DATA EXCERPTS Block Start

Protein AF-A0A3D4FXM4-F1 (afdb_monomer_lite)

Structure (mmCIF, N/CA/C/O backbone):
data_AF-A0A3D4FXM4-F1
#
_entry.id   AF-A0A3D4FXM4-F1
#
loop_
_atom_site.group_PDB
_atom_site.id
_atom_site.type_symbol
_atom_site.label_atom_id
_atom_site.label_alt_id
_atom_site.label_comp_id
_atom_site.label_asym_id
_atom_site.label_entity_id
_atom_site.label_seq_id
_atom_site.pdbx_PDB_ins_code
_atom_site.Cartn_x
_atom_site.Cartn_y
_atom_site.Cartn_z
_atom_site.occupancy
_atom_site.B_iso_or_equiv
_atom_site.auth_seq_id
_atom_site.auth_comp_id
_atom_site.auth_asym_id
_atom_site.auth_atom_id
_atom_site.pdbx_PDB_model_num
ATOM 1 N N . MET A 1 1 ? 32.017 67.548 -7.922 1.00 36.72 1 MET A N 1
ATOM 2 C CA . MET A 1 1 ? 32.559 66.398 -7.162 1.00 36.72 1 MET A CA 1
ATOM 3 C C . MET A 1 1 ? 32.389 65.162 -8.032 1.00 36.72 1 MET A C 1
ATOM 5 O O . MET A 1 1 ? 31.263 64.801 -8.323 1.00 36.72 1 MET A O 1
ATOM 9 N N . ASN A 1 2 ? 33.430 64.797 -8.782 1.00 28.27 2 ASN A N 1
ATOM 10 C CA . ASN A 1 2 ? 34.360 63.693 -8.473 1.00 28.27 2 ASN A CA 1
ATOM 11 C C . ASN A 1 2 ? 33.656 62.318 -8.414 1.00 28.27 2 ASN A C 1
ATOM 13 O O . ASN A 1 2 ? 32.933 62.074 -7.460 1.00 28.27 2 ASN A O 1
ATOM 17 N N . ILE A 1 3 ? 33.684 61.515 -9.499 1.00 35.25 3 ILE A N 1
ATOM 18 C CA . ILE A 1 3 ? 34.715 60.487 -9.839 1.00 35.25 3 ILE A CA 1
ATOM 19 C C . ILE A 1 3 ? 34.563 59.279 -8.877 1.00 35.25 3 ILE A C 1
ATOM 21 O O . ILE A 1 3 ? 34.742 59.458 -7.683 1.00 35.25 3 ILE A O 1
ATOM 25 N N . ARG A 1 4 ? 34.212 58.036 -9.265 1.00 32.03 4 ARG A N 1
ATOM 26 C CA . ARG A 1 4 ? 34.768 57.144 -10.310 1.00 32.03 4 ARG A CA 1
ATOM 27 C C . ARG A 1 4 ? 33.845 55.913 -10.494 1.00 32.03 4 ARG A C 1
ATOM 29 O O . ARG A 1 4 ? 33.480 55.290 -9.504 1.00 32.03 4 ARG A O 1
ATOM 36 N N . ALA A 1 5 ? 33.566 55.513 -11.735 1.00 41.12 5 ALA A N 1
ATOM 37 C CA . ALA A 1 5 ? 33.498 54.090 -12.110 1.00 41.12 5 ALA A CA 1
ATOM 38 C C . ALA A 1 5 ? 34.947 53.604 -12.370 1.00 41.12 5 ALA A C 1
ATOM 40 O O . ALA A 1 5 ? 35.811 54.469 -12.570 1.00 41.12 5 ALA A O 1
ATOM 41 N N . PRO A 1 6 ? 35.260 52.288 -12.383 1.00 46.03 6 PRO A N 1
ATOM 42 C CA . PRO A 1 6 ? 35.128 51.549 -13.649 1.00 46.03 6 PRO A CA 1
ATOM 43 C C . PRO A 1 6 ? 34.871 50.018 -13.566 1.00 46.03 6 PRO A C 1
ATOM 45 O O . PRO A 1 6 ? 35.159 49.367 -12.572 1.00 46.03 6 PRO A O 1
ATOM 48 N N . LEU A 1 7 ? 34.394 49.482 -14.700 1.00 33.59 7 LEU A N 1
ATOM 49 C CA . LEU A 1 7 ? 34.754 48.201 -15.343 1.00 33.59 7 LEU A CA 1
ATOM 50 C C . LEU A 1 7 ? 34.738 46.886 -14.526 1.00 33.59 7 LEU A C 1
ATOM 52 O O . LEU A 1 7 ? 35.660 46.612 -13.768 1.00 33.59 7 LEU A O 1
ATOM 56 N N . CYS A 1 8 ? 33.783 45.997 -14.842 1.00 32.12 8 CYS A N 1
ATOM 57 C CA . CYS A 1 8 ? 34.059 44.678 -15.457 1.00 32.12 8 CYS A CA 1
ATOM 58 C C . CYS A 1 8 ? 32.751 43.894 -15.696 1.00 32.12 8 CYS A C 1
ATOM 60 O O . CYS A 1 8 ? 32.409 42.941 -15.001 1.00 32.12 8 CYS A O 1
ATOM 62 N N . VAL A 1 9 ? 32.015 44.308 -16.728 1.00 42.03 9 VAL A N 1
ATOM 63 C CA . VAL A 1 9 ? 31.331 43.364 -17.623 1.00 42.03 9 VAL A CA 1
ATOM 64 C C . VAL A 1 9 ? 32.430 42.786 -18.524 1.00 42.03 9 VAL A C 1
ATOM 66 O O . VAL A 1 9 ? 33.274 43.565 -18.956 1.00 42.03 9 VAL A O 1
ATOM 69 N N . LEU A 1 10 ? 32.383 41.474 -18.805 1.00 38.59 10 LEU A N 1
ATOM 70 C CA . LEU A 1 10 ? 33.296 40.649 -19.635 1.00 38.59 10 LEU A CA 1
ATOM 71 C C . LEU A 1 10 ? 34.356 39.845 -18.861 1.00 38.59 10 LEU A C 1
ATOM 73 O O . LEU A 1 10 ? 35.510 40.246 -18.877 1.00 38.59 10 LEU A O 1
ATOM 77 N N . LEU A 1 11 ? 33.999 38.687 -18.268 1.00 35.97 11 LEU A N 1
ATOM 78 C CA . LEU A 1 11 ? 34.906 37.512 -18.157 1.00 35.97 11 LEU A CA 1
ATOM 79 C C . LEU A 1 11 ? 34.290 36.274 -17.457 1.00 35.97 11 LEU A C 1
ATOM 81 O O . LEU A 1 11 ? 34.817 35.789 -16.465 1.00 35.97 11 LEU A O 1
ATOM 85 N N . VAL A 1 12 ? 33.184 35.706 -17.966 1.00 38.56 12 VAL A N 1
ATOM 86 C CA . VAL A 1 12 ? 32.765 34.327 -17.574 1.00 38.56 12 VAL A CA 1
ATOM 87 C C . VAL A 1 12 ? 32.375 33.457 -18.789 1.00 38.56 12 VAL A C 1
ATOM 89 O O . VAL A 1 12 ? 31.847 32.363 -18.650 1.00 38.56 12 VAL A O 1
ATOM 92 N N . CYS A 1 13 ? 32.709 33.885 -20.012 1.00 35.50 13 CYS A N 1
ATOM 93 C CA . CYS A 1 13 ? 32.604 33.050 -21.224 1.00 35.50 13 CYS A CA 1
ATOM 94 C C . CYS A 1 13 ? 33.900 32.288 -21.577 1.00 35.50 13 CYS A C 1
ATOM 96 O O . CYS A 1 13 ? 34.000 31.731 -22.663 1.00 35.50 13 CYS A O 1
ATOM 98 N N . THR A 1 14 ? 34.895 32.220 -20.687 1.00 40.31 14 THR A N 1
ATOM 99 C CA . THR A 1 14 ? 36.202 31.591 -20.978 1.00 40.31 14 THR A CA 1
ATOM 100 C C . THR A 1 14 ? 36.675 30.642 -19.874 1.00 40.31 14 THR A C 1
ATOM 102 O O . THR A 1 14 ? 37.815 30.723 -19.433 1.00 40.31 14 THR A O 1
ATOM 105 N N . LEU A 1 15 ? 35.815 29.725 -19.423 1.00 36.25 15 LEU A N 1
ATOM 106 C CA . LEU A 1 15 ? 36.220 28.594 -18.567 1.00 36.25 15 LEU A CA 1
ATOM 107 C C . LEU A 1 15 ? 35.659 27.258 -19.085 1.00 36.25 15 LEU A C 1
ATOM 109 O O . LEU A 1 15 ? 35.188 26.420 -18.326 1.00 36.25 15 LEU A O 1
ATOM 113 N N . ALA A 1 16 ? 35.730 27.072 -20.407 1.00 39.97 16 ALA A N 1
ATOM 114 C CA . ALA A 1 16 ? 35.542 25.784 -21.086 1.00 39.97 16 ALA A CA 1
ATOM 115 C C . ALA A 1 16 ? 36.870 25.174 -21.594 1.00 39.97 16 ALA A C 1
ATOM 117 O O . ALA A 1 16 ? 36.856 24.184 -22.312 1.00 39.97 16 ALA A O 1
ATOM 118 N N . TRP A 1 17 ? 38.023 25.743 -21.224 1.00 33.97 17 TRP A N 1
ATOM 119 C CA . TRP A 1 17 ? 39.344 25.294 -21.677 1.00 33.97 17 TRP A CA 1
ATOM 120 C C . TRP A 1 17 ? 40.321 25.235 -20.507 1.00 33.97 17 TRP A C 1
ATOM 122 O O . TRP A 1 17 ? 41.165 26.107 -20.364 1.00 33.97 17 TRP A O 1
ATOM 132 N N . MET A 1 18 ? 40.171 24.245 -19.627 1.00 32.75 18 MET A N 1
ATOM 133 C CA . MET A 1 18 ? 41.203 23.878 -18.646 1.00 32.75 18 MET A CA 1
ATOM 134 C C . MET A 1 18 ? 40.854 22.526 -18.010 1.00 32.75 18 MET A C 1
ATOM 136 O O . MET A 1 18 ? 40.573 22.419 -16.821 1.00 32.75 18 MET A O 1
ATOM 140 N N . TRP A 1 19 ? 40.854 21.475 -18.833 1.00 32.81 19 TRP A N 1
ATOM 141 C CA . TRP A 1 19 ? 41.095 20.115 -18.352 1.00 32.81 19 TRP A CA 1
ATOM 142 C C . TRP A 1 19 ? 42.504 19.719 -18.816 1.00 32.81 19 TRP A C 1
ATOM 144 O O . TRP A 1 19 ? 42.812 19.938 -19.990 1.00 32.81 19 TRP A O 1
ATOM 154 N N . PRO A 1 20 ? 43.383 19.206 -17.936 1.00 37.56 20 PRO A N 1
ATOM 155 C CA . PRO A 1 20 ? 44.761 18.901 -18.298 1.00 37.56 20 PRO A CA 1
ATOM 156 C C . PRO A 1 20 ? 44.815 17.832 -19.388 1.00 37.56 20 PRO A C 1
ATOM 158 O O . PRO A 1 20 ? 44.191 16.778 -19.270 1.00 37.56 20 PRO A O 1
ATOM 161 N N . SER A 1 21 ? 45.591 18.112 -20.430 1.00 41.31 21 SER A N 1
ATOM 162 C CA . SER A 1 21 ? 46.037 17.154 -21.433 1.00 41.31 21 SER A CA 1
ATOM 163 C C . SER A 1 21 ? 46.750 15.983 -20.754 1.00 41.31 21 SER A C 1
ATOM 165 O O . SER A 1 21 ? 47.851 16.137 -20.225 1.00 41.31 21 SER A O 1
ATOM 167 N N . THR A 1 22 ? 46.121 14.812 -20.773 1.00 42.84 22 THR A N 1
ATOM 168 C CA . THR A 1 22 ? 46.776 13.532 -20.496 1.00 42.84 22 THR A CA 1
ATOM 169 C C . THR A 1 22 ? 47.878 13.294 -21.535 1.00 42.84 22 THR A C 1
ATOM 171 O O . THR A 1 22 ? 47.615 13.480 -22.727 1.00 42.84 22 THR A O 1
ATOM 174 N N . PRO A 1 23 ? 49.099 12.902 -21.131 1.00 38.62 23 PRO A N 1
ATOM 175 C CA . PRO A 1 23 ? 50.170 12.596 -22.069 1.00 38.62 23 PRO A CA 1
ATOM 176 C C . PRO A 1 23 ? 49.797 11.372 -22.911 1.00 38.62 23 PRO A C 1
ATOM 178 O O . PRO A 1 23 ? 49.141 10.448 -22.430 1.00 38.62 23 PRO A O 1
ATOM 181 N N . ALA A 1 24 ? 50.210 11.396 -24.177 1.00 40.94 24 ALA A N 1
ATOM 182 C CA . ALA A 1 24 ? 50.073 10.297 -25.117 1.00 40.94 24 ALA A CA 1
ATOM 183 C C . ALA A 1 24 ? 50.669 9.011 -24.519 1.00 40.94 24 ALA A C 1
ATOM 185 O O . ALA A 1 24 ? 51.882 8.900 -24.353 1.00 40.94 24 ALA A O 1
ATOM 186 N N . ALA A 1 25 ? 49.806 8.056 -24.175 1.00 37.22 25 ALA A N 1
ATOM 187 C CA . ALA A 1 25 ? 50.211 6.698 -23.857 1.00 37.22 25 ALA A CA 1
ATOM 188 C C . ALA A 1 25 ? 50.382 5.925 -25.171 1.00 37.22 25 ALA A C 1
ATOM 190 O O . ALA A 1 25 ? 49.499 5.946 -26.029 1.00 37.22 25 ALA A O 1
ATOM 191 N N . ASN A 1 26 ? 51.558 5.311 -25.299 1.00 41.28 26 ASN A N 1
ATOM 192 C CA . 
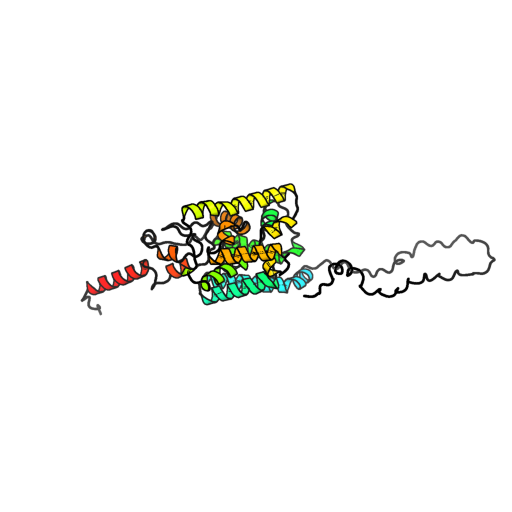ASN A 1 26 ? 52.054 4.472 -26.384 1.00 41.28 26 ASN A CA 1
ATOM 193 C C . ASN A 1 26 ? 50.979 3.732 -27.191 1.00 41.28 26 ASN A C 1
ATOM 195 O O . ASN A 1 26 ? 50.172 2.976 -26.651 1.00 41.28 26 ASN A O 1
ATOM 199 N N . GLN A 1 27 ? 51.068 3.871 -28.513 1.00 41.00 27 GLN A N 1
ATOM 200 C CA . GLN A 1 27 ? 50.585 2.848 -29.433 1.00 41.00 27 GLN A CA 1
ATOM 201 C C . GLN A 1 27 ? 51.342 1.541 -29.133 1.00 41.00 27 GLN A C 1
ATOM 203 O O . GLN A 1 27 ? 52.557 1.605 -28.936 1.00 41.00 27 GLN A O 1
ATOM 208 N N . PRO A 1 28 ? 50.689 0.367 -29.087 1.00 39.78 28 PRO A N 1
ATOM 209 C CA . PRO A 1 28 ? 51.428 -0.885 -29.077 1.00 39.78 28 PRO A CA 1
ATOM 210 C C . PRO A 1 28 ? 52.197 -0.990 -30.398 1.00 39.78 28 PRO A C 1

DATA EXCERPTS Block End

The required answer is the exact run of lines above starting at the line with "ATOM 94 C C" and ending at the line with "ATOM 99 C CA", with both ends present.

ATOM 94 C C . CYS A 1 13 ? 33.900 32.288 -21.577 1.00 35.50 13 CYS A C 1
ATOM 96 O O . CYS A 1 13 ? 34.000 31.731 -22.663 1.00 35.50 13 CYS A O 1
ATOM 98 N N . THR A 1 14 ? 34.895 32.220 -20.687 1.00 40.31 14 THR A N 1
ATOM 99 C CA . THR A 1 14 ? 36.202 31.591 -20.978 1.00 40.31 14 THR A CA 1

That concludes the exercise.